**Items from a dataset**
* * *
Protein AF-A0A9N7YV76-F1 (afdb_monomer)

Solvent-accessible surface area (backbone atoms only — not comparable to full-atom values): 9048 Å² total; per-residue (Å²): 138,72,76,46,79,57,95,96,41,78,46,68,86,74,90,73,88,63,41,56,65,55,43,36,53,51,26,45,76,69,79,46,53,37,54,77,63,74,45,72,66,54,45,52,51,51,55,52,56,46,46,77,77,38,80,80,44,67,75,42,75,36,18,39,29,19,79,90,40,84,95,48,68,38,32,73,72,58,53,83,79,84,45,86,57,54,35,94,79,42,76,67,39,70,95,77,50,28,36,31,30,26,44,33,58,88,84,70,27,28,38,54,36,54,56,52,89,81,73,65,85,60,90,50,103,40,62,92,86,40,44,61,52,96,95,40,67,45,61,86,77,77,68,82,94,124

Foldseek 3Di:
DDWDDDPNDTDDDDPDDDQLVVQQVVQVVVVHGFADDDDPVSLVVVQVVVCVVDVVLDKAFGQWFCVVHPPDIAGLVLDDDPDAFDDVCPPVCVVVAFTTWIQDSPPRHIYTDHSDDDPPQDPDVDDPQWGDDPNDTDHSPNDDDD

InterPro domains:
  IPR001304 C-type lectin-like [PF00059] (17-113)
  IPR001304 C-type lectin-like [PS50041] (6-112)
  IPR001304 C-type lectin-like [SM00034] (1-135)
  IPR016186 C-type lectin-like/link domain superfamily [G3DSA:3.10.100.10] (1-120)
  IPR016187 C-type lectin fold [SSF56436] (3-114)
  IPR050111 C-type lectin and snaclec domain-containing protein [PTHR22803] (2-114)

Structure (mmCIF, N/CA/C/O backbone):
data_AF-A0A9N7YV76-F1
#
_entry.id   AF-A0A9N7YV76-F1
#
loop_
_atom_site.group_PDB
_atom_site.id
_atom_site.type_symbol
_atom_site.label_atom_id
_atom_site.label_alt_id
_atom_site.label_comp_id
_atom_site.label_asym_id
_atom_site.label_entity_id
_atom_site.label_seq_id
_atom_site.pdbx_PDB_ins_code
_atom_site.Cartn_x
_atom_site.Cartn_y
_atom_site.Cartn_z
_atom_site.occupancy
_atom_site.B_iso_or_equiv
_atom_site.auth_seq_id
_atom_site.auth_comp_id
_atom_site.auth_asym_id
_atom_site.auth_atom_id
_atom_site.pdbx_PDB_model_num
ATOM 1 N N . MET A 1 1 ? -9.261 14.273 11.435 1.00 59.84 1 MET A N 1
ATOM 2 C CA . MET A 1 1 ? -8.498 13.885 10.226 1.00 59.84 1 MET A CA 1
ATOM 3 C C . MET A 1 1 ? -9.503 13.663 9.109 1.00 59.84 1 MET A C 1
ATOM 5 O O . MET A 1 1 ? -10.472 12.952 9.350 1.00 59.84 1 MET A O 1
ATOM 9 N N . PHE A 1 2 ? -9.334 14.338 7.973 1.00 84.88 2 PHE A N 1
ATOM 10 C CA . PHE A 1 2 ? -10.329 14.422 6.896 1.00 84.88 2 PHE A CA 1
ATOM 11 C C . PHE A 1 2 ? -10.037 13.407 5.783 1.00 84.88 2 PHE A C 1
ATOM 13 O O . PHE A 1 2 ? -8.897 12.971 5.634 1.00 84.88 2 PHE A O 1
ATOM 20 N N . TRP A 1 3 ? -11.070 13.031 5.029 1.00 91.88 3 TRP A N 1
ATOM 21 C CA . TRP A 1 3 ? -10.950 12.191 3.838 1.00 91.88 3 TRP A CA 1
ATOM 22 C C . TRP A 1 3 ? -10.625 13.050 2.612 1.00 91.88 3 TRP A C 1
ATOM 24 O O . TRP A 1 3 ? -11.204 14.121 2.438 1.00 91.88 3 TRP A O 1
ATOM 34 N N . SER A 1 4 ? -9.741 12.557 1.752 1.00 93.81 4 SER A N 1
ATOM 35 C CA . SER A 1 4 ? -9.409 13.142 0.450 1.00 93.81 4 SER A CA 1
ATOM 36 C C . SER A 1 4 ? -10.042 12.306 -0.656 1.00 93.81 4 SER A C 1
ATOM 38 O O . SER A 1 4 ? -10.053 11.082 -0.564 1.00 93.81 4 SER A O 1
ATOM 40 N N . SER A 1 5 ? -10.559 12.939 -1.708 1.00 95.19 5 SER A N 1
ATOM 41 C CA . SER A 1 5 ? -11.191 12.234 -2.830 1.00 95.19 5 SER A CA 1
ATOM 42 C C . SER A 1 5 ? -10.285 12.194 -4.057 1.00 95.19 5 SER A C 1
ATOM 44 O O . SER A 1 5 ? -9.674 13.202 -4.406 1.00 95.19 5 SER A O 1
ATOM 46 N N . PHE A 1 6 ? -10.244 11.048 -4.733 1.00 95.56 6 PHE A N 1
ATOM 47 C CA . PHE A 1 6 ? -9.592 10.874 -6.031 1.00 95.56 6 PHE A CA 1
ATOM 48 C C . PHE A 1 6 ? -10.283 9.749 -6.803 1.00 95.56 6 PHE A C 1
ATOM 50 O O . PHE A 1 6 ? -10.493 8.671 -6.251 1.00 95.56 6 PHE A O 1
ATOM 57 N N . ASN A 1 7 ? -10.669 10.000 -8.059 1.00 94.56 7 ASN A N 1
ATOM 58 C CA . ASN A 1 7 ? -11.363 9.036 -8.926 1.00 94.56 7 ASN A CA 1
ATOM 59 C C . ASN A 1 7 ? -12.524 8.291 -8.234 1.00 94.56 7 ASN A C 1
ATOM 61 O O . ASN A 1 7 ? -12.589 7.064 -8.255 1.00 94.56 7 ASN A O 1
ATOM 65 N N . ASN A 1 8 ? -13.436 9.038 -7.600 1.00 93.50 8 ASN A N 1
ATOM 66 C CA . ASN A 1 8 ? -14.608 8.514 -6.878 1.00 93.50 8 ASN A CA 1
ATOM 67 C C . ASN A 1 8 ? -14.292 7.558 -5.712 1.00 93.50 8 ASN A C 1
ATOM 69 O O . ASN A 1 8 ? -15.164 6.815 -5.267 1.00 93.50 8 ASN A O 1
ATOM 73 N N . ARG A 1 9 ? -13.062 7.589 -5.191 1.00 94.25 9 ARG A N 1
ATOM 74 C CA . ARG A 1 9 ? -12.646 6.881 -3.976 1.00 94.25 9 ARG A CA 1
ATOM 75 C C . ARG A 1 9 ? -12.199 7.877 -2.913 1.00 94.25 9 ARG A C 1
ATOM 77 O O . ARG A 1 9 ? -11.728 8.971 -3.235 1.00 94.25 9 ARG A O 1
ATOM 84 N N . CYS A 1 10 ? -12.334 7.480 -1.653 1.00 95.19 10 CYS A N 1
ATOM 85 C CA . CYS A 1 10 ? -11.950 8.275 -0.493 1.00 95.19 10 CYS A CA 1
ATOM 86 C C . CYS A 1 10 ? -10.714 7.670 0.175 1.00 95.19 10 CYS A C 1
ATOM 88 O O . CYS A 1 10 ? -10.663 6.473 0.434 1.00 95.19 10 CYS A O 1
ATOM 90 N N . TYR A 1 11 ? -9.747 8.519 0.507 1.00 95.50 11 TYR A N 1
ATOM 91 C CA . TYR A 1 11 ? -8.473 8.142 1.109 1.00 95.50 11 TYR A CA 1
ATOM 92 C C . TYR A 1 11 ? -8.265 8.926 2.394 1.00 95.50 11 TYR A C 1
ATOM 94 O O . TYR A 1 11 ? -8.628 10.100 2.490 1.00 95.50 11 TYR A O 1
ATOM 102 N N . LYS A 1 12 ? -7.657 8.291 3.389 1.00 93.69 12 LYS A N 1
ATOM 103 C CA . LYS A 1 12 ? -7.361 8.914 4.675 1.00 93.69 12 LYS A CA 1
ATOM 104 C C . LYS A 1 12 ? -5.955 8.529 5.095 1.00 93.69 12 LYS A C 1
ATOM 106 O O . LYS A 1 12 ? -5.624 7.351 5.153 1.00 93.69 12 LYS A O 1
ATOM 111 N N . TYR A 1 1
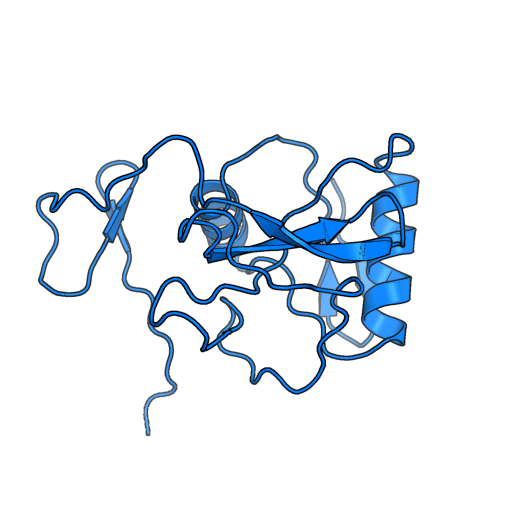3 ? -5.145 9.532 5.406 1.00 92.38 13 TYR A N 1
ATOM 112 C CA . TYR A 1 13 ? -3.864 9.311 6.061 1.00 92.38 13 TYR A CA 1
ATOM 113 C C . TYR A 1 13 ? -4.076 9.114 7.566 1.00 92.38 13 TYR A C 1
ATOM 115 O O . TYR A 1 13 ? -4.872 9.830 8.177 1.00 92.38 13 TYR A O 1
ATOM 123 N N . VAL A 1 14 ? -3.360 8.157 8.154 1.00 90.50 14 VAL A N 1
ATOM 124 C CA . VAL A 1 14 ? -3.374 7.852 9.589 1.00 90.50 14 VAL A CA 1
ATOM 125 C C . VAL A 1 14 ? -1.932 7.903 10.076 1.00 90.50 14 VAL A C 1
ATOM 127 O O . VAL A 1 14 ? -1.097 7.138 9.613 1.00 90.50 14 VAL A O 1
ATOM 130 N N . SER A 1 15 ? -1.629 8.820 10.996 1.00 86.38 15 SER A N 1
ATOM 131 C CA . SER A 1 15 ? -0.259 9.045 11.480 1.00 86.38 15 SER A CA 1
ATOM 132 C C . SER A 1 15 ? 0.167 8.111 12.616 1.00 86.38 15 SER A C 1
ATOM 134 O O . SER A 1 15 ? 1.333 8.113 13.016 1.00 86.38 15 SER A O 1
ATOM 136 N N . THR A 1 16 ? -0.769 7.347 13.178 1.00 84.94 16 THR A N 1
ATOM 137 C CA . THR A 1 16 ? -0.499 6.394 14.254 1.00 84.94 16 THR A CA 1
ATOM 138 C C . THR A 1 16 ? 0.317 5.222 13.717 1.00 84.94 16 THR A C 1
ATOM 140 O O . THR A 1 16 ? -0.098 4.561 12.771 1.00 84.94 16 THR A O 1
ATOM 143 N N . GLN A 1 17 ? 1.465 4.950 14.339 1.00 82.56 17 GLN A N 1
ATOM 144 C CA . GLN A 1 17 ? 2.289 3.790 13.998 1.00 82.56 17 GLN A CA 1
ATOM 145 C C . GLN A 1 17 ? 1.603 2.506 14.460 1.00 82.56 17 GLN A C 1
ATOM 147 O O . GLN A 1 17 ? 1.161 2.407 15.605 1.00 82.56 17 GLN A O 1
ATOM 152 N N . MET A 1 18 ? 1.515 1.543 13.552 1.00 81.94 18 MET A N 1
ATOM 153 C CA . MET A 1 18 ? 0.775 0.295 13.704 1.00 81.94 18 MET A CA 1
ATOM 154 C C . MET A 1 18 ? 1.524 -0.818 12.970 1.00 81.94 18 MET A C 1
ATOM 156 O O . MET A 1 18 ? 2.266 -0.546 12.021 1.00 81.94 18 MET A O 1
ATOM 160 N N . THR A 1 19 ? 1.320 -2.069 13.384 1.00 81.88 19 THR A N 1
ATOM 161 C CA . THR A 1 19 ? 1.657 -3.214 12.524 1.00 81.88 19 THR A CA 1
ATOM 162 C C . THR A 1 19 ? 0.764 -3.203 11.281 1.00 81.88 19 THR A C 1
ATOM 164 O O . THR A 1 19 ? -0.266 -2.521 11.266 1.00 81.88 19 THR A O 1
ATOM 167 N N . TRP A 1 20 ? 1.121 -3.956 10.237 1.00 87.38 20 TRP A N 1
ATOM 168 C CA . TRP A 1 20 ? 0.261 -4.059 9.051 1.00 87.38 20 TRP A CA 1
ATOM 169 C C . TRP A 1 20 ? -1.139 -4.582 9.428 1.00 87.38 20 TRP A C 1
ATOM 171 O O . TRP A 1 20 ? -2.153 -4.032 9.002 1.00 87.38 20 TRP A O 1
ATOM 181 N N . ALA A 1 21 ? -1.185 -5.570 10.331 1.00 81.88 21 ALA A N 1
ATOM 182 C CA . ALA A 1 21 ? -2.409 -6.131 10.903 1.00 81.88 21 ALA A CA 1
ATOM 183 C C . ALA A 1 21 ? -3.309 -5.079 11.549 1.00 81.88 21 ALA A C 1
ATOM 185 O O . ALA A 1 21 ? -4.497 -4.979 11.245 1.00 81.88 21 ALA A O 1
ATOM 186 N N . ASP A 1 22 ? -2.725 -4.309 12.468 1.00 80.81 22 ASP A N 1
ATOM 187 C CA . ASP A 1 22 ? -3.437 -3.311 13.255 1.00 80.81 22 ASP A CA 1
ATOM 188 C C . ASP A 1 22 ? -3.959 -2.200 12.346 1.00 80.81 22 ASP A C 1
ATOM 190 O O . ASP A 1 22 ? -5.065 -1.701 12.551 1.00 80.81 22 ASP A O 1
ATOM 194 N N . ALA A 1 23 ? -3.182 -1.842 11.320 1.00 85.44 23 ALA A N 1
ATOM 195 C CA . ALA A 1 23 ? -3.553 -0.829 10.348 1.00 85.44 23 ALA A CA 1
ATOM 196 C C . ALA A 1 23 ? -4.733 -1.285 9.473 1.00 85.44 23 ALA A C 1
ATOM 198 O O . ALA A 1 23 ? -5.690 -0.527 9.311 1.00 85.44 23 ALA A O 1
ATOM 199 N N . GLU A 1 24 ? -4.722 -2.527 8.977 1.00 88.50 24 GLU A N 1
ATOM 200 C CA . GLU A 1 24 ? -5.856 -3.095 8.234 1.00 88.50 24 GLU A CA 1
ATOM 201 C C . GLU A 1 24 ? -7.112 -3.155 9.106 1.00 88.50 24 GLU A C 1
ATOM 203 O O . GLU A 1 24 ? -8.176 -2.682 8.707 1.00 88.50 24 GLU A O 1
ATOM 208 N N . LEU A 1 25 ? -6.996 -3.653 10.338 1.00 82.56 25 LEU A N 1
ATOM 209 C CA . LEU A 1 25 ? -8.127 -3.732 11.263 1.00 82.56 25 LEU A CA 1
ATOM 210 C C . LEU A 1 25 ? -8.666 -2.351 11.645 1.00 82.56 25 LEU A C 1
ATOM 212 O O . LEU A 1 25 ? -9.882 -2.174 11.772 1.00 82.56 25 LEU A O 1
ATOM 216 N N . TYR A 1 26 ? -7.787 -1.357 11.785 1.00 83.69 26 TYR A N 1
ATOM 217 C CA . TYR A 1 26 ? -8.196 0.028 11.965 1.00 83.69 26 TYR A CA 1
ATOM 218 C C . TYR A 1 26 ? -8.989 0.525 10.753 1.00 83.69 26 TYR A C 1
ATOM 220 O O . TYR A 1 26 ? -10.088 1.047 10.941 1.00 83.69 26 TYR A O 1
ATOM 228 N N . CYS A 1 27 ? -8.502 0.325 9.526 1.00 86.81 27 CYS A N 1
ATOM 229 C CA . CYS A 1 27 ? -9.230 0.702 8.313 1.00 86.81 27 CYS A CA 1
ATOM 230 C C . CYS A 1 27 ? -10.604 0.021 8.226 1.00 86.81 27 CYS A C 1
ATOM 232 O O . CYS A 1 27 ? -11.607 0.710 8.020 1.00 86.81 27 CYS A O 1
ATOM 234 N N . VAL A 1 28 ? -10.678 -1.287 8.493 1.00 87.88 28 VAL A N 1
ATOM 235 C CA . VAL A 1 28 ? -11.939 -2.052 8.501 1.00 87.88 28 VAL A CA 1
ATOM 236 C C . VAL A 1 28 ? -12.915 -1.501 9.537 1.00 87.88 28 VAL A C 1
ATOM 238 O O . VAL A 1 28 ? -14.101 -1.343 9.249 1.00 87.88 28 VAL A O 1
ATOM 241 N N . SER A 1 29 ? -12.431 -1.105 10.720 1.00 84.56 29 SER A N 1
ATOM 242 C CA . SER A 1 29 ? -13.269 -0.461 11.745 1.00 84.56 29 SER A CA 1
ATOM 243 C C . SER A 1 29 ? -13.869 0.883 11.304 1.00 84.56 29 SER A C 1
ATOM 245 O O . SER A 1 29 ? -14.819 1.366 11.917 1.00 84.56 29 SER A O 1
ATOM 247 N N . GLN A 1 30 ? -13.311 1.496 10.257 1.00 86.19 30 GLN A N 1
ATOM 248 C CA . GLN A 1 30 ? -13.776 2.744 9.652 1.00 86.19 30 GLN A CA 1
ATOM 249 C C . GLN A 1 30 ? -14.598 2.508 8.373 1.00 86.19 30 GLN A C 1
ATOM 251 O O . GLN A 1 30 ? -14.934 3.476 7.693 1.00 86.19 30 GLN A O 1
ATOM 256 N N . GLY A 1 31 ? -14.916 1.251 8.035 1.00 85.12 31 GLY A N 1
ATOM 257 C CA . GLY A 1 31 ? -15.610 0.898 6.795 1.00 85.12 31 GLY A CA 1
ATOM 258 C C . GLY A 1 31 ? -14.736 1.041 5.544 1.00 85.12 31 GLY A C 1
ATOM 259 O O . GLY A 1 31 ? -15.255 1.367 4.480 1.00 85.12 31 GLY A O 1
ATOM 260 N N . ALA A 1 32 ? -13.422 0.849 5.679 1.00 92.50 32 ALA A N 1
ATOM 261 C CA . ALA A 1 32 ? -12.435 0.935 4.603 1.00 92.50 32 ALA A CA 1
ATOM 262 C C . ALA A 1 32 ? -11.415 -0.218 4.691 1.00 92.50 32 ALA A C 1
ATOM 264 O O . ALA A 1 32 ? -11.529 -1.089 5.545 1.00 92.50 32 ALA A O 1
ATOM 265 N N . ASN A 1 33 ? -10.386 -0.196 3.847 1.00 94.31 33 ASN A N 1
ATOM 266 C CA . ASN A 1 33 ? -9.244 -1.115 3.884 1.00 94.31 33 ASN A CA 1
ATOM 267 C C . ASN A 1 33 ? -7.937 -0.314 3.812 1.00 94.31 33 ASN A C 1
ATOM 269 O O . ASN A 1 33 ? -7.956 0.890 3.524 1.00 94.31 33 ASN A O 1
ATOM 273 N N . LEU A 1 34 ? -6.793 -0.950 4.078 1.00 95.62 34 LEU A N 1
ATOM 274 C CA . LEU A 1 34 ? -5.517 -0.395 3.634 1.00 95.62 34 LEU A CA 1
ATOM 275 C C . LEU A 1 34 ? -5.553 -0.155 2.123 1.00 95.62 34 LEU A C 1
ATOM 277 O O . LEU A 1 34 ? -6.212 -0.862 1.363 1.00 95.62 34 LEU A O 1
ATOM 281 N N . VAL A 1 35 ? -4.846 0.885 1.689 1.00 96.62 35 VAL A N 1
ATOM 282 C CA . VAL A 1 35 ? -5.000 1.398 0.330 1.00 96.62 35 VAL A CA 1
ATOM 283 C C . VAL A 1 35 ? -4.527 0.392 -0.720 1.00 96.62 35 VAL A C 1
ATOM 285 O O . VAL A 1 35 ? -3.397 -0.099 -0.664 1.00 96.62 35 VAL A O 1
ATOM 288 N N . SER A 1 36 ? -5.388 0.130 -1.698 1.00 96.56 36 SER A N 1
ATOM 289 C CA . SER A 1 36 ? -5.053 -0.506 -2.969 1.00 96.56 36 SER A CA 1
ATOM 290 C C . SER A 1 36 ? -4.573 0.539 -3.975 1.00 96.56 36 SER A C 1
ATOM 292 O O . SER A 1 36 ? -5.146 1.626 -4.028 1.00 96.56 36 SER A O 1
ATOM 294 N N . ILE A 1 37 ? -3.577 0.222 -4.802 1.00 97.25 37 ILE A N 1
ATOM 295 C CA . ILE A 1 37 ? -3.071 1.147 -5.827 1.00 97.25 37 ILE A CA 1
ATOM 296 C C . ILE A 1 37 ? -3.088 0.460 -7.192 1.00 97.25 37 ILE A C 1
ATOM 298 O O . ILE A 1 37 ? -2.440 -0.565 -7.397 1.00 97.25 37 ILE A O 1
ATOM 302 N N . HIS A 1 38 ? -3.818 1.030 -8.146 1.00 96.56 38 HIS A N 1
ATOM 303 C CA . HIS A 1 38 ? -4.096 0.428 -9.451 1.00 96.56 38 HIS A CA 1
ATOM 304 C C . HIS A 1 38 ? -3.534 1.218 -10.631 1.00 96.56 38 HIS A C 1
ATOM 306 O O . HIS A 1 38 ? -3.641 0.766 -11.772 1.00 96.56 38 HIS A O 1
ATOM 312 N N . SER A 1 39 ? -2.947 2.390 -10.393 1.00 97.38 39 SER A N 1
ATOM 313 C CA . SER A 1 39 ? -2.311 3.186 -11.438 1.00 97.38 39 SER A CA 1
ATOM 314 C C . SER A 1 39 ? -1.209 4.085 -10.891 1.00 97.38 39 SER A C 1
ATOM 316 O O . SER A 1 39 ? -1.129 4.366 -9.692 1.00 97.38 39 SER A O 1
ATOM 318 N N . LEU A 1 40 ? -0.372 4.587 -11.801 1.00 96.38 40 LEU A N 1
ATOM 319 C CA . LEU A 1 40 ? 0.641 5.582 -11.465 1.00 96.38 40 LEU A CA 1
ATOM 320 C C . LEU A 1 40 ? 0.012 6.901 -10.981 1.00 96.38 40 LEU A C 1
ATOM 322 O O . LEU A 1 40 ? 0.562 7.543 -10.090 1.00 96.38 40 LEU A O 1
ATOM 326 N N . ASP A 1 41 ? -1.148 7.289 -11.514 1.00 97.56 41 ASP A N 1
ATOM 327 C CA . ASP A 1 41 ? -1.838 8.514 -11.095 1.00 97.56 41 ASP A CA 1
ATOM 328 C C . ASP A 1 41 ? -2.380 8.403 -9.666 1.00 97.56 41 ASP A C 1
ATOM 330 O O . ASP A 1 41 ? -2.223 9.333 -8.876 1.00 97.56 41 ASP A O 1
ATOM 334 N N . GLU A 1 42 ? -2.949 7.249 -9.303 1.00 97.44 42 GLU A N 1
ATOM 335 C CA . GLU A 1 42 ? -3.391 6.959 -7.933 1.00 97.44 42 GLU A CA 1
ATOM 336 C C . GLU A 1 42 ? -2.201 6.938 -6.966 1.00 97.44 42 GLU A C 1
ATOM 338 O O . GLU A 1 42 ? -2.245 7.570 -5.910 1.00 97.44 42 GLU A O 1
ATOM 343 N N . HIS A 1 43 ? -1.089 6.312 -7.365 1.00 95.94 43 HIS A N 1
ATOM 344 C CA . HIS A 1 43 ? 0.163 6.334 -6.602 1.00 95.94 43 HIS A CA 1
ATOM 345 C C . HIS A 1 43 ? 0.680 7.764 -6.368 1.00 95.94 43 HIS A C 1
ATOM 347 O O . HIS A 1 43 ? 1.042 8.144 -5.250 1.00 95.94 43 HIS A O 1
ATOM 353 N N . ASN A 1 44 ? 0.693 8.592 -7.413 1.00 95.06 44 ASN A N 1
ATOM 354 C CA . ASN A 1 44 ? 1.123 9.987 -7.329 1.00 95.06 44 ASN A CA 1
ATOM 355 C C . ASN A 1 44 ? 0.197 10.810 -6.426 1.00 95.06 44 ASN A C 1
ATOM 357 O O . ASN A 1 44 ? 0.675 11.605 -5.614 1.00 95.06 44 ASN A O 1
ATOM 361 N N . PHE A 1 45 ? -1.117 10.598 -6.523 1.00 95.62 45 PHE A N 1
ATOM 362 C CA . PHE A 1 45 ? -2.090 11.221 -5.634 1.00 95.62 45 PHE A CA 1
ATOM 363 C C . PHE A 1 45 ? -1.829 10.847 -4.166 1.00 95.62 45 PHE A C 1
ATOM 365 O O . PHE A 1 45 ? -1.678 11.739 -3.330 1.00 95.62 45 PHE A O 1
ATOM 372 N N . ILE A 1 46 ? -1.693 9.552 -3.857 1.00 93.56 46 ILE A N 1
ATOM 373 C CA . ILE A 1 46 ? -1.456 9.050 -2.494 1.00 93.56 46 ILE A CA 1
ATOM 374 C C . ILE A 1 46 ? -0.144 9.596 -1.929 1.00 93.56 46 ILE A C 1
ATOM 376 O O . ILE A 1 46 ? -0.121 10.130 -0.821 1.00 93.56 46 ILE A O 1
ATOM 380 N N . THR A 1 47 ? 0.952 9.517 -2.687 1.00 91.81 47 THR A N 1
ATOM 381 C CA . THR A 1 47 ? 2.258 10.004 -2.215 1.00 91.81 47 THR A CA 1
ATOM 382 C C . THR A 1 47 ? 2.270 11.514 -1.988 1.00 91.81 47 THR A C 1
ATOM 384 O O . THR A 1 47 ? 2.936 11.985 -1.068 1.00 91.81 47 THR A O 1
ATOM 387 N N . ASN A 1 48 ? 1.531 12.295 -2.780 1.00 91.69 48 ASN A N 1
ATOM 388 C CA . ASN A 1 48 ? 1.379 13.730 -2.544 1.00 91.69 48 ASN A CA 1
ATOM 389 C C . ASN A 1 48 ? 0.479 14.023 -1.340 1.00 91.69 48 ASN A C 1
ATOM 391 O O . ASN A 1 48 ? 0.813 14.895 -0.540 1.00 91.69 48 ASN A O 1
ATOM 395 N N . MET A 1 49 ? -0.606 13.265 -1.159 1.00 91.12 49 MET A N 1
ATOM 396 C CA . MET A 1 49 ? -1.448 13.356 0.032 1.00 91.12 49 MET A CA 1
ATOM 397 C C . MET A 1 49 ? -0.630 13.087 1.300 1.00 91.12 49 MET A C 1
ATOM 399 O O . MET A 1 49 ? -0.689 13.885 2.229 1.00 91.12 49 MET A O 1
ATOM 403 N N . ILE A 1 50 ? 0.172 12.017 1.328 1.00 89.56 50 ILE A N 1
* * *
**What you are asked to do**
From the entries above, restate word for word the lines from the line containing "ATOM 203 O O" to the line containing "ATOM 212 O O", both ends included, and nothing more.

**Answer for the task**
ATOM 203 O O . GLU A 1 24 ? -8.176 -2.682 8.707 1.00 88.50 24 GLU A O 1
ATOM 208 N N . LEU A 1 25 ? -6.996 -3.653 10.338 1.00 82.56 25 LEU A N 1
ATOM 209 C CA . LEU A 1 25 ? -8.127 -3.732 11.263 1.00 82.56 25 LEU A CA 1
ATOM 210 C C . LEU A 1 25 ? -8.666 -2.351 11.645 1.00 82.56 25 LEU A C 1
ATOM 212 O O . LEU A 1 25 ? -9.882 -2.174 11.772 1.00 82.56 25 LEU A O 1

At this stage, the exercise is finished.